- Nitish Kumar to take oath as Bihar Chief Minister on Thursday at Gandhi Maidan, Patna
- PM Modi, top Union Ministers, and NDA CMs expected at the oath ceremony
- NDA won 202 seats in Bihar Assembly polls; BJP 89, JDU 85, LJP 19 seats
Following the NDA's thumping victory in the Bihar Assembly polls, JDU chief Nitish Kumar will take the oath as Chief Minister on Thursday at the historic Gandhi Maidan in the state capital Patna.
The event, sources have said, is being planned as a massive strength of the NDA and is likely to see the attendance of Prime Minister Narendra Modi, top Union Ministers, and Chief Ministers of all NDA-ruled states.
The Patna administration has started preparations for the grand event, and a meeting of the district's top administrative and police officers has been held to fine-tune key points.
In the two-phase Assembly polls held earlier this month, the NDA bloc scored a mammoth win. The NDA tally touched 202, with the BJP winning 89 seats and the JDU 85. The Chirag Paswan-led LJP (Ram Vilas) was the other key contributor in the NDA fold, winning 19 seats.
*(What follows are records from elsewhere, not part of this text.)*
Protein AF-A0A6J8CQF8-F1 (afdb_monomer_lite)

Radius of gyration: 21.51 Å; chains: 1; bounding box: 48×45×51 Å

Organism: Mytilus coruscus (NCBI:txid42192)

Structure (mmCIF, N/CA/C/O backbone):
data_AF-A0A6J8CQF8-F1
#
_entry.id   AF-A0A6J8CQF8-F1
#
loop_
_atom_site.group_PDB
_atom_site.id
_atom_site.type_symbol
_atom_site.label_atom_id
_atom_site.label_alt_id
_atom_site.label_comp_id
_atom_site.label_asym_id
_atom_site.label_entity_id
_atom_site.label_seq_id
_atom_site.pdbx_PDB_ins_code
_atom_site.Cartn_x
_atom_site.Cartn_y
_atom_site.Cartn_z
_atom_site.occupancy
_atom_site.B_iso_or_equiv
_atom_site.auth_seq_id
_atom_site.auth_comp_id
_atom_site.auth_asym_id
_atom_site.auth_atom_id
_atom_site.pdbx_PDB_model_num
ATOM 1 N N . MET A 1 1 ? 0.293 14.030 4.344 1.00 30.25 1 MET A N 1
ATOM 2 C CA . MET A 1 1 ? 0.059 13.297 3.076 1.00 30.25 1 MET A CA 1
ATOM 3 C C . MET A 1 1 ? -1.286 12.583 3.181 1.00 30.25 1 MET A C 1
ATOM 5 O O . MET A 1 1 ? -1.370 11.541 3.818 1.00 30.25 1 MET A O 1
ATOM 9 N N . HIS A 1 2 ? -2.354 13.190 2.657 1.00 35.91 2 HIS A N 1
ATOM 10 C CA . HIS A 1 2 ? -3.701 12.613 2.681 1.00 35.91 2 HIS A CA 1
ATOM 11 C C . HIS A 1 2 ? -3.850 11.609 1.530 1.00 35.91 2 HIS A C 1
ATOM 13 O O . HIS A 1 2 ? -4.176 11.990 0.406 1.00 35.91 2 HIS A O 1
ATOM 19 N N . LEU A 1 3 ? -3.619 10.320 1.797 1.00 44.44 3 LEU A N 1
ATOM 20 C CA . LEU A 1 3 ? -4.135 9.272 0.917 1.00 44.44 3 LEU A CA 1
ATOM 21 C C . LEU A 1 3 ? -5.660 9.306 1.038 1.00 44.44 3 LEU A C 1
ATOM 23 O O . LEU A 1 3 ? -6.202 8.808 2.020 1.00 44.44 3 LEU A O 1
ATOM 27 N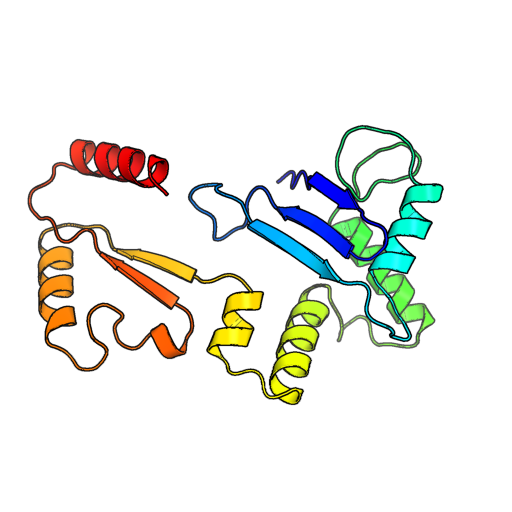 N . ILE A 1 4 ? -6.359 9.924 0.084 1.00 44.56 4 ILE A N 1
ATOM 28 C CA . ILE A 1 4 ? -7.788 9.632 -0.068 1.00 44.56 4 ILE A CA 1
ATOM 29 C C . ILE A 1 4 ? -7.876 8.418 -0.978 1.00 44.56 4 ILE A C 1
ATOM 31 O O . ILE A 1 4 ? -7.407 8.417 -2.119 1.00 44.56 4 ILE A O 1
ATOM 35 N N . ILE A 1 5 ? -8.382 7.363 -0.368 1.00 57.72 5 ILE A N 1
ATOM 36 C CA . ILE A 1 5 ? -8.585 6.053 -0.940 1.00 57.72 5 ILE A CA 1
ATOM 37 C C . ILE A 1 5 ? -10.045 6.045 -1.371 1.00 57.72 5 ILE A C 1
ATOM 39 O O . ILE A 1 5 ? -10.921 6.263 -0.536 1.00 57.72 5 ILE A O 1
ATOM 43 N N . LYS A 1 6 ? -10.313 5.844 -2.662 1.00 57.22 6 LYS A N 1
ATOM 44 C CA . LYS A 1 6 ? -11.679 5.544 -3.103 1.00 57.22 6 LYS A CA 1
ATOM 45 C C . LYS A 1 6 ? -11.844 4.034 -3.059 1.00 57.22 6 LYS A C 1
ATOM 47 O O . LYS 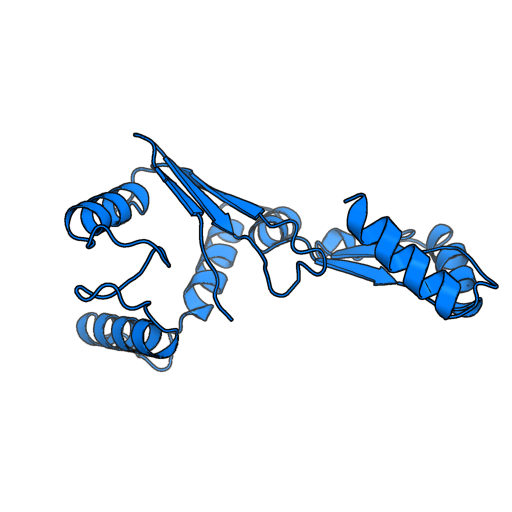A 1 6 ? -11.068 3.325 -3.691 1.00 57.22 6 LYS A O 1
ATOM 52 N N . THR A 1 7 ? -12.824 3.559 -2.305 1.00 57.62 7 THR A N 1
ATOM 53 C CA . THR A 1 7 ? -13.138 2.135 -2.186 1.00 57.62 7 THR A CA 1
ATOM 54 C C . THR A 1 7 ? -14.492 1.835 -2.787 1.00 57.62 7 THR A C 1
ATOM 56 O O . THR A 1 7 ? -15.473 2.500 -2.452 1.00 57.62 7 THR A O 1
ATOM 59 N N . LYS A 1 8 ? -14.554 0.805 -3.620 1.00 66.94 8 LYS A N 1
ATOM 60 C CA . LYS A 1 8 ? -15.795 0.215 -4.104 1.00 66.94 8 LYS A CA 1
ATOM 61 C C . LYS A 1 8 ? -15.845 -1.222 -3.605 1.00 66.94 8 LYS A C 1
ATOM 63 O O . LYS A 1 8 ? -14.840 -1.921 -3.647 1.00 66.94 8 LYS A O 1
ATOM 68 N N . ILE A 1 9 ? -16.988 -1.647 -3.085 1.00 64.88 9 ILE A N 1
ATOM 69 C CA . ILE A 1 9 ? -17.147 -2.992 -2.528 1.00 64.88 9 ILE A CA 1
ATOM 70 C C . ILE A 1 9 ? -18.260 -3.696 -3.269 1.00 64.88 9 ILE A C 1
ATOM 72 O O . ILE A 1 9 ? -19.362 -3.166 -3.391 1.00 64.88 9 ILE A O 1
ATOM 76 N N . ASN A 1 10 ? -17.943 -4.897 -3.734 1.00 69.12 10 ASN A N 1
ATOM 77 C CA . ASN A 1 10 ? -18.872 -5.818 -4.358 1.00 69.12 10 ASN A CA 1
ATOM 78 C C . ASN A 1 10 ? -19.135 -7.001 -3.415 1.00 69.12 10 ASN A C 1
ATOM 80 O O . ASN A 1 10 ? -18.556 -7.113 -2.332 1.00 69.12 10 ASN A O 1
ATOM 84 N N . LEU A 1 11 ? -20.028 -7.904 -3.827 1.00 64.38 11 LEU A N 1
ATOM 85 C CA . LEU A 1 11 ? -20.361 -9.095 -3.045 1.00 64.38 11 LEU A CA 1
ATOM 86 C C . LEU A 1 11 ? -19.162 -10.029 -2.827 1.00 64.38 11 LEU A C 1
ATOM 88 O O . LEU A 1 11 ? -19.111 -10.651 -1.774 1.00 64.38 11 LEU A O 1
ATOM 92 N N . SER A 1 12 ? -18.215 -10.069 -3.764 1.00 78.00 12 SER A N 1
ATOM 93 C CA . SER A 1 12 ? -17.093 -11.016 -3.797 1.00 78.00 12 SER A CA 1
ATOM 94 C C . SER A 1 12 ? -15.713 -10.356 -3.904 1.00 78.00 12 SER A C 1
ATOM 96 O O . SER A 1 12 ? -14.715 -11.053 -4.047 1.00 78.00 12 SER A O 1
ATOM 98 N N . SER A 1 13 ? -15.622 -9.023 -3.867 1.00 81.19 13 SER A N 1
ATOM 99 C CA . SER A 1 13 ? -14.334 -8.325 -3.944 1.00 81.19 13 SER A CA 1
ATOM 100 C C . SER A 1 13 ? -14.398 -6.897 -3.408 1.00 81.19 13 SER A C 1
ATOM 102 O O . SER A 1 13 ? -15.452 -6.252 -3.388 1.00 81.19 13 SER A O 1
ATOM 104 N N . ILE A 1 14 ? -13.246 -6.388 -2.977 1.00 84.12 14 ILE A N 1
ATOM 105 C CA . ILE A 1 14 ? -13.014 -4.979 -2.667 1.00 84.12 14 ILE A CA 1
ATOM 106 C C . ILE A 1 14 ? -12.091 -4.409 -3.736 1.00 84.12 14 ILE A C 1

NDTV has earlier reported that the BJP may get 15-odd ministerial berths in the new cabinet, while 14 cabinet positions may go to JDU MLAs. The LJP (Ram Vilas) may get three seats in the new Nitish Kumar government. Jitan Ram Manjhi's Hindustani Awam Morcha and Upendra Kushwaha's Rashtriya Lok Morcha are likely to get one cabinet berth each.
The formal process of electing Nitish Kumar as the NDA coalition leader will be completed today, sources have said.
This will be the tenth time Nitish Kumar takes the oath as the Chief Minister. The JDU chief first became Chief Minister in 2005 and is credited with putting Bihar on the path of development. He had succeeded RJD chief Lalu Prasad Yadav in the top post.
Nitish Kumar is the longest-serving Chief Minister of Bihar, but his tenure was punctuated by a short break when he stepped away from the top post after the 2014 Lok Sabha election, and propped up Jitan Ram Manjhi, then his close aide and now a political rival.